◆ **What is being asked**
Restate word for word the lines of the records below, starting at the line that contains "ATOM 185 O O" and ending at the line that contains "ATOM 199 O O", with both of those lines included and nothing else.

--

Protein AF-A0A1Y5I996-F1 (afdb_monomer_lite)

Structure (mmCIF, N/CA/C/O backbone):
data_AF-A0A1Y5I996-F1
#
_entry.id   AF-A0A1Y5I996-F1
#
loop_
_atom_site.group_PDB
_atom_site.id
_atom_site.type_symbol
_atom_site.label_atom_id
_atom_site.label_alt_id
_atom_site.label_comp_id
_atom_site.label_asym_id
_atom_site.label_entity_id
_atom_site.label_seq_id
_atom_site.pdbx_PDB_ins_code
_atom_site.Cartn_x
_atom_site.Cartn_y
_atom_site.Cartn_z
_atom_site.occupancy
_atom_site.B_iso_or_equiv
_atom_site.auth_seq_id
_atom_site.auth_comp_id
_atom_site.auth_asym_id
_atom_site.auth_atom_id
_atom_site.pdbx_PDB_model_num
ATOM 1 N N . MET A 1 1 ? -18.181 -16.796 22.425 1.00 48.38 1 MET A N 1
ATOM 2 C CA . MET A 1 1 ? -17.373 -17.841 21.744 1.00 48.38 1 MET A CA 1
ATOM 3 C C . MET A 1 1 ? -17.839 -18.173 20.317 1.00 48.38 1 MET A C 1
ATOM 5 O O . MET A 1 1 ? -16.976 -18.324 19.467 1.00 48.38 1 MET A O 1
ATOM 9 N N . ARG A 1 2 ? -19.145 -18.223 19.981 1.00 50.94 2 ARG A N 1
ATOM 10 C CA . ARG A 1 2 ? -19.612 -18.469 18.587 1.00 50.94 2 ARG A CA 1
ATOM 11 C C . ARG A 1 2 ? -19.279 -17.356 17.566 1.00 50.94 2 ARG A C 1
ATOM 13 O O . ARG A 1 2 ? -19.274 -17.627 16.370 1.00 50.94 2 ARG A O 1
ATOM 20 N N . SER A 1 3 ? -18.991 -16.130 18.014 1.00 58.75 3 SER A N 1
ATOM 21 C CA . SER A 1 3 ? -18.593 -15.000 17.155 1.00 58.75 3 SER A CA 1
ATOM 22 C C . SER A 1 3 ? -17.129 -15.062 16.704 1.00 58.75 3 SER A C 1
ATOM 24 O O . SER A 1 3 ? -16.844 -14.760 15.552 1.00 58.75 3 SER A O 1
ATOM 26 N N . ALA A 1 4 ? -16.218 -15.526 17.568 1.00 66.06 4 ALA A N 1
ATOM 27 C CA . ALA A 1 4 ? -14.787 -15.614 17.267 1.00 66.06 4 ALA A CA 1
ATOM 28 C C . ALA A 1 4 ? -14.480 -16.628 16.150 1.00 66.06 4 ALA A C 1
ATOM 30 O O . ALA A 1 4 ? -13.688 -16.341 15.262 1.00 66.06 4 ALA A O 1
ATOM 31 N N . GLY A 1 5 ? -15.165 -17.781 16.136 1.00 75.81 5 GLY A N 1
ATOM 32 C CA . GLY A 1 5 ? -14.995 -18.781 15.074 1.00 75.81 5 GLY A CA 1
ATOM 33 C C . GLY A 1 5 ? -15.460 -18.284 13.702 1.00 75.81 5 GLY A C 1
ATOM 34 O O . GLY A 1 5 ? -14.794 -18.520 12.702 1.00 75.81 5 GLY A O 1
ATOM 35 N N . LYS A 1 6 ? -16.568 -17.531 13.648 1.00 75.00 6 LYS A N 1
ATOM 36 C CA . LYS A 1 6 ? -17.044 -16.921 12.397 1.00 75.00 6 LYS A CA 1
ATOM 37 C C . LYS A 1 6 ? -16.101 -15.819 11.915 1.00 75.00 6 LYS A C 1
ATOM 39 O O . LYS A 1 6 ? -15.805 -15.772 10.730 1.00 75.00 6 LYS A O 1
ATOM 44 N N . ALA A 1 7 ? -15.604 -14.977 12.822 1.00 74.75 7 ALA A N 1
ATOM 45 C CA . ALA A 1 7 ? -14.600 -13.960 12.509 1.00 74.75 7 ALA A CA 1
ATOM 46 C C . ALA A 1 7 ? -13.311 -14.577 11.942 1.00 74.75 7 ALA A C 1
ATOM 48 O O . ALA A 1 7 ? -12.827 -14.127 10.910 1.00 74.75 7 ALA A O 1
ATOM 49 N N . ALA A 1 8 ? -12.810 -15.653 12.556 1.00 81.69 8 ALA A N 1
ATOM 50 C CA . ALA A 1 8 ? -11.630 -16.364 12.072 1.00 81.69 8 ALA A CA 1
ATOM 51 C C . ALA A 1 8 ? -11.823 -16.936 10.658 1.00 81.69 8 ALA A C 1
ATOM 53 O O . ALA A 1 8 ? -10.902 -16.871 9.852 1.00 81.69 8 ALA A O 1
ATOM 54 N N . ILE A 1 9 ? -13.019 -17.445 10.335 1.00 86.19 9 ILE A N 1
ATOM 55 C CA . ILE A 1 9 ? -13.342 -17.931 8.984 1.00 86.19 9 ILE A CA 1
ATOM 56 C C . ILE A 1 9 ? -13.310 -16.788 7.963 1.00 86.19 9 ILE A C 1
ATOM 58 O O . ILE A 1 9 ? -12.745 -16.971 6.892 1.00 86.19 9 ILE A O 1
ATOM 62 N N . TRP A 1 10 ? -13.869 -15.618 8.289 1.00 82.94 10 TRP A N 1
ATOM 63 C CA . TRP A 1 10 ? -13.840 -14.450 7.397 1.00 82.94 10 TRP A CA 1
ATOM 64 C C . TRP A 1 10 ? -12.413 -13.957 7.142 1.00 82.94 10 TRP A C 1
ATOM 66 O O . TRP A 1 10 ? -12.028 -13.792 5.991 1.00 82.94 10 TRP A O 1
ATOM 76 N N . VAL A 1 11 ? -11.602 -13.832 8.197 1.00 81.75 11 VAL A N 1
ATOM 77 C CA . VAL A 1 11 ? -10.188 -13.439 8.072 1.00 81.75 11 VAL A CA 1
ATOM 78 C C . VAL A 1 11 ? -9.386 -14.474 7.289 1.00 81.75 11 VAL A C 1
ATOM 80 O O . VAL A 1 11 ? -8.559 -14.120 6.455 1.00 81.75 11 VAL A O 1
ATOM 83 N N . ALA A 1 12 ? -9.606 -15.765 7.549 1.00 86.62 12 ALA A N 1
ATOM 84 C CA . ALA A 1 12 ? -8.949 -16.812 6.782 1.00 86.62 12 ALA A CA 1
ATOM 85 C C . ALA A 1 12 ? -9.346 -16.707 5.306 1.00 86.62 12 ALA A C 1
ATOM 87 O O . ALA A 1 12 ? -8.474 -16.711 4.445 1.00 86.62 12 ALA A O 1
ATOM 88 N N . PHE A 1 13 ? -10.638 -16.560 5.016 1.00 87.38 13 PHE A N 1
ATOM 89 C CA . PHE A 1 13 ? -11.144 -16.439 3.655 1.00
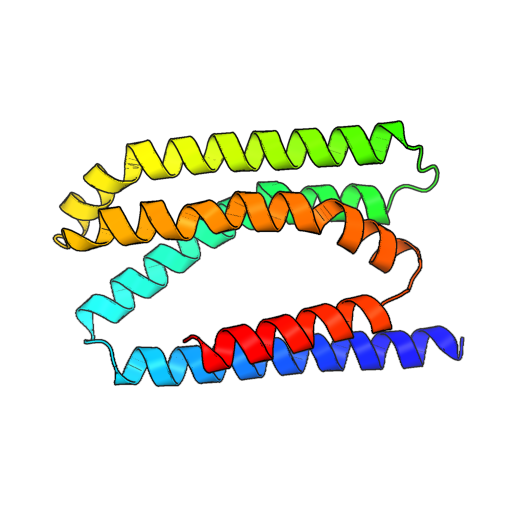 87.38 13 PHE A CA 1
ATOM 90 C C . PHE A 1 13 ? -10.543 -15.239 2.912 1.00 87.38 13 PHE A C 1
ATOM 92 O O . PHE A 1 13 ? -10.043 -15.428 1.805 1.00 87.38 13 PHE A O 1
ATOM 99 N N . SER A 1 14 ? -10.517 -14.045 3.518 1.00 82.75 14 SER A N 1
ATOM 100 C CA . SER A 1 14 ? -9.925 -12.858 2.885 1.00 82.75 14 SER A CA 1
ATOM 101 C C . SER A 1 14 ? -8.434 -13.049 2.604 1.00 82.75 14 SER A C 1
ATOM 103 O O . SER A 1 14 ? -7.987 -12.820 1.483 1.00 82.75 14 SER A O 1
ATOM 105 N N . LYS A 1 15 ? -7.674 -13.576 3.575 1.00 86.19 15 LYS A N 1
ATOM 106 C CA . LYS A 1 15 ? -6.239 -13.853 3.407 1.00 86.19 15 LYS A CA 1
ATOM 107 C C . LYS A 1 15 ? -5.961 -14.888 2.323 1.00 86.19 15 LYS A C 1
ATOM 109 O O . LYS A 1 15 ? -5.040 -14.706 1.532 1.00 86.19 15 LYS A O 1
ATOM 114 N N . TRP A 1 16 ? -6.741 -15.967 2.277 1.00 89.50 16 TRP A N 1
ATOM 115 C CA . TRP A 1 16 ? -6.617 -16.986 1.234 1.00 89.50 16 TRP A CA 1
ATOM 116 C C . TRP A 1 16 ? -6.949 -16.420 -0.144 1.00 89.50 16 TRP A C 1
ATOM 118 O O . TRP A 1 16 ? -6.245 -16.728 -1.102 1.00 89.50 16 TRP A O 1
ATOM 128 N N . LEU A 1 17 ? -7.976 -15.574 -0.243 1.00 87.00 17 LEU A N 1
ATOM 129 C CA . LEU A 1 17 ? -8.333 -14.923 -1.497 1.00 87.00 17 LEU A CA 1
ATOM 130 C C . LEU A 1 17 ? -7.240 -13.956 -1.967 1.00 87.00 17 LEU A C 1
ATOM 132 O O . LEU A 1 17 ? -6.884 -13.991 -3.140 1.00 87.00 17 LEU A O 1
ATOM 136 N N . GLY A 1 18 ? -6.667 -13.162 -1.060 1.00 86.06 18 GLY A N 1
ATOM 137 C CA . GLY A 1 18 ? -5.543 -12.274 -1.366 1.00 86.06 18 GLY A CA 1
ATOM 138 C C . GLY A 1 18 ? -4.274 -13.026 -1.775 1.00 86.06 18 GLY A C 1
ATOM 139 O O . GLY A 1 18 ? -3.591 -12.640 -2.717 1.00 86.06 18 GLY A O 1
ATOM 140 N N . LEU A 1 19 ? -3.975 -14.155 -1.124 1.00 88.19 19 LEU A N 1
ATOM 141 C CA . LEU A 1 19 ? -2.879 -15.039 -1.539 1.00 88.
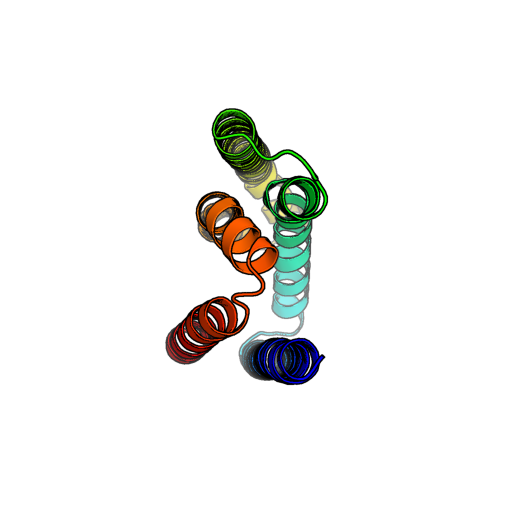19 19 LEU A CA 1
ATOM 142 C C . LEU A 1 19 ? -3.113 -15.611 -2.939 1.00 88.19 19 LEU A C 1
ATOM 144 O O . LEU A 1 19 ? -2.188 -15.660 -3.749 1.00 88.19 19 LEU A O 1
ATOM 148 N N . LEU A 1 20 ? -4.342 -16.043 -3.229 1.00 88.69 20 LEU A N 1
ATOM 149 C CA . LEU A 1 20 ? -4.698 -16.580 -4.536 1.00 88.69 20 LEU A CA 1
ATOM 150 C C . LEU A 1 20 ? -4.611 -15.498 -5.620 1.00 88.69 20 LEU A C 1
ATOM 152 O O . LEU A 1 20 ? -4.054 -15.764 -6.682 1.00 88.69 20 LEU A O 1
ATOM 156 N N . SER A 1 21 ? -5.113 -14.287 -5.352 1.00 83.88 21 SER A N 1
ATOM 157 C CA . SER A 1 21 ? -5.037 -13.166 -6.296 1.00 83.88 21 SER A CA 1
ATOM 158 C C . SER A 1 21 ? -3.585 -12.766 -6.557 1.00 83.88 21 SER A C 1
ATOM 160 O O . SER A 1 21 ? -3.189 -12.667 -7.716 1.00 83.88 21 SER A O 1
ATOM 162 N N . GLY A 1 22 ? -2.762 -12.667 -5.510 1.00 84.75 22 GLY A N 1
ATOM 163 C CA . GLY A 1 22 ? -1.333 -12.388 -5.631 1.00 84.75 22 GLY A CA 1
ATOM 164 C C . GLY A 1 22 ? -0.587 -13.452 -6.438 1.00 84.75 22 GLY A C 1
ATOM 165 O O . GLY A 1 22 ? 0.221 -13.113 -7.300 1.00 84.75 22 GLY A O 1
ATOM 166 N N . LEU A 1 23 ? -0.891 -14.738 -6.228 1.00 86.00 23 LEU A N 1
ATOM 167 C CA . LEU A 1 23 ? -0.319 -15.827 -7.028 1.00 86.00 23 LEU A CA 1
ATOM 168 C C . LEU A 1 23 ? -0.742 -15.756 -8.497 1.00 86.00 23 LEU A C 1
ATOM 170 O O . LEU A 1 23 ? 0.090 -15.962 -9.379 1.00 86.00 23 LEU A O 1
ATOM 174 N N . VAL A 1 24 ? -2.016 -15.468 -8.772 1.00 86.12 24 VAL A N 1
ATOM 175 C CA . VAL A 1 24 ? -2.509 -15.311 -10.145 1.00 86.12 24 VAL A CA 1
ATOM 176 C C . VAL A 1 24 ? -1.812 -14.134 -10.824 1.00 86.12 24 VAL A C 1
ATOM 178 O O . VAL A 1 24 ? -1.261 -14.326 -11.908 1.00 86.12 24 VAL A O 1
ATOM 181 N N . SER A 1 25 ? -1.749 -12.966 -10.176 1.00 83.75 25 SER A N 1
ATOM 182 C CA . SER A 1 25 ? -1.005 -11.812 -10.694 1.00 83.75 25 SER A CA 1
ATOM 183 C C . SER A 1 25 ? 0.456 -12.161 -10.936 1.00 83.75 25 SER A C 1
ATOM 185 O O . SER A 1 25 ? 0.956 -11.893 -12.022 1.00 83.75 25 SER A O 1
ATOM 187 N N . LEU A 1 26 ? 1.127 -12.842 -10.002 1.00 84.00 26 LEU A N 1
ATOM 188 C CA . LEU A 1 26 ? 2.523 -13.247 -10.169 1.00 84.00 26 LEU A CA 1
ATOM 189 C C . LEU A 1 26 ? 2.725 -14.128 -11.409 1.00 84.00 26 LEU A C 1
ATOM 191 O O . LEU A 1 26 ? 3.663 -13.904 -12.167 1.00 84.00 26 LEU A O 1
ATOM 195 N N . VAL A 1 27 ? 1.851 -15.113 -11.639 1.00 85.94 27 VAL A N 1
ATOM 196 C CA . VAL A 1 27 ? 1.929 -16.001 -12.812 1.00 85.94 27 VAL A CA 1
ATOM 197 C C . VAL A 1 27 ? 1.651 -15.242 -14.111 1.00 85.94 27 VAL A C 1
ATOM 199 O O . VAL A 1 27 ? 2.320 -15.490 -15.114 1.00 85.94 27 VAL A O 1
ATOM 202 N N . VAL A 1 28 ? 0.678 -14.329 -14.108 1.00 84.56 28 VAL A N 1
ATOM 203 C CA . VAL A 1 28 ? 0.336 -13.501 -15.275 1.00 84.56 28 VAL A CA 1
ATOM 204 C C . VAL A 1 28 ? 1.496 -12.571 -15.626 1.00 84.56 28 VAL A C 1
ATOM 206 O O . VAL A 1 28 ? 1.979 -12.593 -16.756 1.00 84.56 28 VAL A O 1
ATOM 209 N N . VAL A 1 29 ? 1.999 -11.832 -14.639 1.00 81.06 29 VAL A N 1
ATOM 210 C CA . VAL A 1 29 ? 3.168 -10.947 -14.729 1.00 81.06 29 VAL A CA 1
ATOM 211 C C . VAL A 1 29 ? 4.386 -11.736 -15.218 1.00 81.06 29 VAL A C 1
ATOM 213 O O . VAL A 1 29 ? 4.988 -11.357 -16.217 1.00 81.06 29 VAL A O 1
ATOM 216 N N . ALA A 1 30 ? 4.690 -12.894 -14.624 1.00 83.31 30 ALA A N 1
ATOM 217 C CA . ALA A 1 30 ? 5.813 -13.744 -15.037 1.00 83.31 30 ALA A CA 1
ATOM 218 C C . ALA A 1 30 ? 5.707 -14.275 -16.479 1.00 83.31 30 ALA A C 1
ATOM 220 O O . ALA A 1 30 ? 6.723 -14.636 -17.067 1.00 83.31 30 ALA A O 1
ATOM 221 N N . ARG A 1 31 ? 4.497 -14.368 -17.050 1.00 83.62 31 ARG A N 1
ATOM 222 C CA . ARG A 1 31 ? 4.305 -14.747 -18.461 1.00 83.62 31 ARG A CA 1
ATOM 223 C C . ARG A 1 31 ? 4.370 -13.567 -19.424 1.00 83.62 31 ARG A C 1
ATOM 225 O O . ARG A 1 31 ? 4.687 -13.782 -20.590 1.00 83.62 31 ARG A O 1
ATOM 232 N N . LEU A 1 32 ? 4.004 -12.372 -18.968 1.00 79.44 32 LEU A N 1
ATOM 233 C CA . LEU A 1 32 ? 3.987 -11.155 -19.783 1.00 79.44 32 LEU A CA 1
ATOM 234 C C . LEU A 1 32 ? 5.353 -10.465 -19.829 1.00 79.44 32 LEU A C 1
ATOM 236 O O . LEU A 1 32 ? 5.686 -9.851 -20.839 1.00 79.44 32 LEU A O 1
ATOM 240 N N . LEU A 1 33 ? 6.123 -10.557 -18.746 1.00 79.31 33 LEU A N 1
ATOM 241 C CA . LEU A 1 33 ? 7.410 -9.888 -18.596 1.00 79.31 33 LEU A CA 1
ATOM 242 C C . LEU A 1 33 ? 8.570 -10.786 -19.016 1.00 79.31 33 LEU A C 1
ATOM 244 O O . LEU A 1 33 ? 8.533 -12.011 -18.875 1.00 79.31 33 LEU A O 1
ATOM 248 N N . THR A 1 34 ? 9.627 -10.152 -19.516 1.00 78.75 34 THR A N 1
ATOM 249 C CA . THR A 1 34 ? 10.890 -10.842 -19.769 1.00 78.75 34 THR A CA 1
ATOM 250 C C . THR A 1 34 ? 11.592 -11.174 -18.439 1.00 78.75 34 THR A C 1
ATOM 252 O O . THR A 1 34 ? 11.273 -10.581 -17.403 1.00 78.75 34 THR A O 1
ATOM 255 N N . PRO A 1 35 ? 12.559 -12.114 -18.420 1.00 72.19 35 PRO A N 1
ATOM 256 C CA . PRO A 1 35 ? 13.302 -12.450 -17.203 1.00 72.19 35 PRO A CA 1
ATOM 257 C C . PRO A 1 35 ? 13.999 -11.246 -16.549 1.00 72.19 35 PRO A C 1
ATOM 259 O O . PRO A 1 35 ? 14.126 -11.210 -15.326 1.00 72.19 35 PRO A O 1
ATOM 262 N N . GLU A 1 36 ? 14.428 -10.267 -17.350 1.00 72.38 36 GLU A N 1
ATOM 263 C CA . GLU A 1 36 ? 15.065 -9.034 -16.873 1.00 72.38 36 GLU A CA 1
ATOM 264 C C . GLU A 1 36 ? 14.049 -8.120 -16.173 1.00 72.38 36 GLU A C 1
ATOM 266 O O . GLU A 1 36 ? 14.283 -7.680 -15.044 1.00 72.38 36 GLU A O 1
ATOM 271 N N . ASP A 1 37 ? 12.868 -7.927 -16.765 1.00 79.50 37 ASP A N 1
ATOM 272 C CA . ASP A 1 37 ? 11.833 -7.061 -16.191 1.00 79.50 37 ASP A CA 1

--

◆ **Answer for the task**
ATOM 185 O O . SER A 1 25 ? 0.956 -11.893 -12.022 1.00 83.75 25 SER A O 1
ATOM 187 N N . LEU A 1 26 ? 1.127 -12.842 -10.002 1.00 84.00 26 LEU A N 1
ATOM 188 C CA . LEU A 1 26 ? 2.523 -13.247 -10.169 1.00 84.00 26 LEU A CA 1
ATOM 189 C C . LEU A 1 26 ? 2.725 -14.128 -11.409 1.00 84.00 26 LEU A C 1
ATOM 191 O O . LEU A 1 26 ? 3.663 -13.904 -12.167 1.00 84.00 26 LEU A O 1
ATOM 195 N N . VAL A 1 27 ? 1.851 -15.113 -11.639 1.00 85.94 27 VAL A N 1
ATOM 196 C CA . VAL A 1 27 ? 1.929 -16.001 -12.812 1.00 85.94 27 VAL A CA 1
ATOM 197 C C . VAL A 1 27 ? 1.651 -15.242 -14.111 1.00 85.94 27 VAL A C 1
ATOM 199 O O . VAL A 1 27 ? 2.320 -15.490 -15.114 1.00 85.94 27 VAL A O 1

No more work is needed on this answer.